Monitor model performance and usage:

```python
# Get statistics for all models
stats = manager._usage_tracker.get_all_stats()

for model_idx, stat in stats.items():
    print(f"\nModel {model_idx} ({models[model_idx]._llm_type}):")
    print(f"  Total requests: {stat.total_requests}")
    print(f"  Successful: {stat.successful_requests}")
    print(f"  Failed: {stat.failed_requests}")
    
    if stat.total_requests > 0:
        success_rate = stat.successful_requests / stat.total_requests
        print(f"  Success rate: {success_rate:.2%}")
    
    print(f"  Total tokens: {stat.total_tokens}")
    
    if stat.last_used:
        import datetime
        last_used = datetime.datetime.fromtimestamp(stat.last_used)
        print(f"  Last used: {last_used}")

# Get statistics for a specific model
model_0_stats = manager._usage_tracker.get_stats(0)
print(f"Model 0 has handled {model_0_stats.total_requests} requests")
```

## Advanced Configuration

### Complete Configuration Example

```python
from langchain_fused_model import MultiModelManager, ModelConfig, RoutingStrategy

configs = [
    ModelConfig(
        priority=100,              # Highest priority
        max_rpm=60,                # Rate limits
        max_rps=2,
        cost_per_1k_tokens=0.03,   # Cost tracking
        timeout=30.0,              # Request timeout
        retry_on_errors=[          # Custom retry conditions
            TimeoutError,
            ConnectionError,
        ]
    ),
    ModelConfig(
        priority=50,
        max_rpm=120,
        max_rps=5,
        cost_per_1k_tokens=0.002,
        timeout=20.0,
    ),
]

manager = MultiModelManager(
    models=models,
    model_configs=configs,
    strategy=RoutingStrategy.PRIORITY,
    default_fallback=True
)
```

### Logging Configuration

The package uses Python's standard logging module:

```python
import logging

# Enable debug logging to see model selection decisions
logging.basicConfig(level=logging.DEBUG)
logger = logging.getLogger('langchain_fused_model')
logger.setLevel(logging.DEBUG)

# Now you'll see detailed logs about model selection and fallback
response = manager.invoke("Test prompt")
```

## Examples

Check out the `examples/` directory for Jupyter notebooks demonstrating:

- **basic_usage.ipynb**: Getting started with MultiModelManager
- **routing_strategies.ipynb**: Comparing all routing strategies
- **structured_output.ipynb**: Working with Pydantic models and structured data

## Requirements

- Python 3.8+
- langchain-core >= 0.1.0
- pydantic >= 2.0.0

Optional dependencies for specific providers:
- langchain-openai (for OpenAI models)
- langchain-anthropic (for Anthropic models)
- langchain-google-genai (for Google models)

## Contributing

Contributions are welcome!
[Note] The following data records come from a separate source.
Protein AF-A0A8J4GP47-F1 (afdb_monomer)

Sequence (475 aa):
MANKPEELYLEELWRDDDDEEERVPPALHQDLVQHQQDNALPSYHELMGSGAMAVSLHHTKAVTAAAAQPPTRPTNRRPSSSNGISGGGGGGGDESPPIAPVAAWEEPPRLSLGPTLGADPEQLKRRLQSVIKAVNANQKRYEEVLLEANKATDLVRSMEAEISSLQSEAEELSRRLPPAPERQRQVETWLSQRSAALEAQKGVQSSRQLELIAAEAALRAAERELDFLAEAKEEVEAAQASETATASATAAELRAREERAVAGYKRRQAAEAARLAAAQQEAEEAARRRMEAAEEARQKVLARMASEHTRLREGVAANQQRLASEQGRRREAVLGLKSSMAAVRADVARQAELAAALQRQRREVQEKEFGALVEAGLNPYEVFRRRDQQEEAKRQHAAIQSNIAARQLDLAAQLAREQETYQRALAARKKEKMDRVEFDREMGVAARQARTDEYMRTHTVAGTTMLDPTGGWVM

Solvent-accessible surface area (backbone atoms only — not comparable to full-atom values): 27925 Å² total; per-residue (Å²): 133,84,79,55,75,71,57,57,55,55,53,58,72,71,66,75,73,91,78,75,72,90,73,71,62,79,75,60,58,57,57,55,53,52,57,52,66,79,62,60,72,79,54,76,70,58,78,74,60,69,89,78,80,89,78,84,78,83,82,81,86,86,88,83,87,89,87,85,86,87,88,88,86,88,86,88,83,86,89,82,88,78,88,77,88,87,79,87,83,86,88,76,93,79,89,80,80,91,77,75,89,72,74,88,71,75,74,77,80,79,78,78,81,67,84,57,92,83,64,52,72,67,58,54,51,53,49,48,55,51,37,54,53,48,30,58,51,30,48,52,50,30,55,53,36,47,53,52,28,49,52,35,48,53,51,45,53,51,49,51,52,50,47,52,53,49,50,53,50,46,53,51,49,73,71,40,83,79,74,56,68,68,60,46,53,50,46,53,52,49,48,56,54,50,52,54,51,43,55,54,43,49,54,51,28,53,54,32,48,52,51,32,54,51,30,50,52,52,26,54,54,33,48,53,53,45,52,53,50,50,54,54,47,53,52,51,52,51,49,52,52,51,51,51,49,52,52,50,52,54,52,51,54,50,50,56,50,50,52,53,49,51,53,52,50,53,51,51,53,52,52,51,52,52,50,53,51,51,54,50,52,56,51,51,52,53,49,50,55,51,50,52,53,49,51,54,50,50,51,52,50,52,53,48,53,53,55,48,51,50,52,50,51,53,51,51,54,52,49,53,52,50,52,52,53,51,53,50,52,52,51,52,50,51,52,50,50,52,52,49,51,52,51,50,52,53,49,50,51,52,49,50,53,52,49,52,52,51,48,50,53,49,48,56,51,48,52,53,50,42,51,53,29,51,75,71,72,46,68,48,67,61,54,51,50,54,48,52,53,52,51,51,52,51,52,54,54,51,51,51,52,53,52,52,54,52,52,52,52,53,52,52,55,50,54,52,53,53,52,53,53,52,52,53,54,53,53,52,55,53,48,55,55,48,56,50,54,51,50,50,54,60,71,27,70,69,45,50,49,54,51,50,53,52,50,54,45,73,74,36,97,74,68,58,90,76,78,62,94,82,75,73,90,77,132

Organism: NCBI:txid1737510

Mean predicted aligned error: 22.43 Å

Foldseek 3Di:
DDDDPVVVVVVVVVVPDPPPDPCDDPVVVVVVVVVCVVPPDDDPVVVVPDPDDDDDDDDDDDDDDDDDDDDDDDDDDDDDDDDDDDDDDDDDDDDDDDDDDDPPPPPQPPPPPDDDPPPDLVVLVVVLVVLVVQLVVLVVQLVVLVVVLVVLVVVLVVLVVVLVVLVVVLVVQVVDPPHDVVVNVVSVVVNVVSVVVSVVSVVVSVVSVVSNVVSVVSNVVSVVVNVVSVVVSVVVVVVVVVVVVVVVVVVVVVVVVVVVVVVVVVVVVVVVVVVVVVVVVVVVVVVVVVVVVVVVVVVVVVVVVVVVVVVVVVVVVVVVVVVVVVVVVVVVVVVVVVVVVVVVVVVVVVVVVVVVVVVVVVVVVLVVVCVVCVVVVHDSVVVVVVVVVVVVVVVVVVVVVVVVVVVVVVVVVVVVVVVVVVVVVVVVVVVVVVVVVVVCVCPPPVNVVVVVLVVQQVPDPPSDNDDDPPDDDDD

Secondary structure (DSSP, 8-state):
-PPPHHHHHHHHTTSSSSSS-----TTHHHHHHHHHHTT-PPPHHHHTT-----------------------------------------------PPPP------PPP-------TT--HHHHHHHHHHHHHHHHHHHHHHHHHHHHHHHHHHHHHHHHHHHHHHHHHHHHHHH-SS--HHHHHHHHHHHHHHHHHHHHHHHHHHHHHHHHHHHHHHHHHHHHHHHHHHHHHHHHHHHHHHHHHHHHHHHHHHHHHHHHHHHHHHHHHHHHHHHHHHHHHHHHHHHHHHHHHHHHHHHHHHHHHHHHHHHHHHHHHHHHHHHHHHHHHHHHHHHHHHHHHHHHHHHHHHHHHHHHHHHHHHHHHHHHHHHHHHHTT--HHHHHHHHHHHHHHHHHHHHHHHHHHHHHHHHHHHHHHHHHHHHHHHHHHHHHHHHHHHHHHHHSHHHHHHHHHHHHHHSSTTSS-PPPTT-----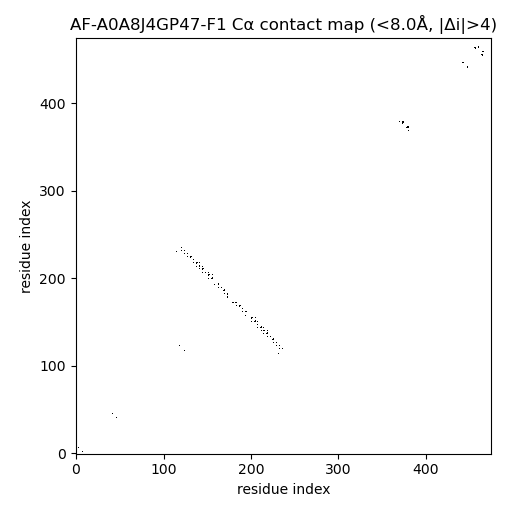

Nearest PDB structures (foldseek):
  5xg2-assembly1_A  TM=4.453E-01  e=4.815E-01  Pyrococcus yayanosii CH1
  3ja6-assembly1_I  TM=4.471E-01  e=4.544E-01  Escherichia coli
  3ja6-assembly1_H  TM=4.572E-01  e=8.115E-01  Escherichia coli

Structure (mmCIF, N/CA/C/O backbone):
data_AF-A0A8J4GP47-F1
#
_entry.id   AF-A0A8J4GP47-F1
#
loop_
_atom_site.group_PDB
_atom_site.id
_atom_site.type_symbol
_atom_site.label_atom_id
_atom_site.label_alt_id
_atom_site.label_comp_id
_atom_site.label_asym_id
_atom_site.label_entity_id
_atom_site.label_seq_id
_atom_site.pdbx_PDB_ins_code
_atom_site.Cartn_x
_atom_site.Cartn_y
_atom_site.Cartn_z
_atom_site.occupancy
_atom_site.B_iso_or_equiv
_atom_site.auth_seq_id
_atom_site.auth_comp_id
_atom_site.auth_asym_id
_atom_site.auth_atom_id
_atom_site.pdbx_PDB_model_num
ATOM 1 N N . MET A 1 1 ? -38.936 2.625 -65.997 1.00 47.69 1 MET A N 1
ATOM 2 C CA . MET A 1 1 ? -38.011 3.534 -66.698 1.00 47.69 1 MET A CA 1
ATOM 3 C C . MET A 1 1 ? -36.843 2.679 -67.137 1.00 47.69 1 MET A C 1
ATOM 5 O O . MET A 1 1 ? -36.312 1.972 -66.296 1.00 47.69 1 MET A O 1
ATOM 9 N N . ALA A 1 2 ? -36.576 2.605 -68.439 1.00 51.06 2 ALA A N 1
ATOM 10 C CA . ALA A 1 2 ? -35.489 1.790 -68.970 1.00 51.06 2 ALA A CA 1
ATOM 11 C C . ALA A 1 2 ? -34.179 2.569 -68.801 1.00 51.06 2 ALA A C 1
ATOM 13 O O . ALA A 1 2 ? -34.088 3.692 -69.303 1.00 51.06 2 ALA A O 1
ATOM 14 N N . ASN A 1 3 ? -33.222 2.006 -68.061 1.00 60.38 3 ASN A N 1
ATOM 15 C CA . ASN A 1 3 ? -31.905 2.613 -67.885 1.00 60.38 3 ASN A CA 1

Please see [CONTRIBUTING.md](CONTRIBUTING.md) for guidelines.

To set up for development:

```bash
git clone https://github.com/yourusername/langchain-fused-model
cd langchain-fused-model
pip install -e ".[dev]"
pytest tests/
```

## License

MIT License - see [LICENSE](LICENSE) file for details.

## Support

- **GitHub Issues**: https://github.com/yourusername/langchain-fused-model/issues
- **Documentation**: https://github.com/yourusername/langchain-fused-model#readme
- **Examples**: See the `examples/` directory for Jupyter notebooks

---

**Note**: This package is designed to work with any LangChain-compatible ChatModel. Make sure to install the appropriate provider packages (e.g., `langchain-openai`, `langchain-anthropic`) for the models you want to use.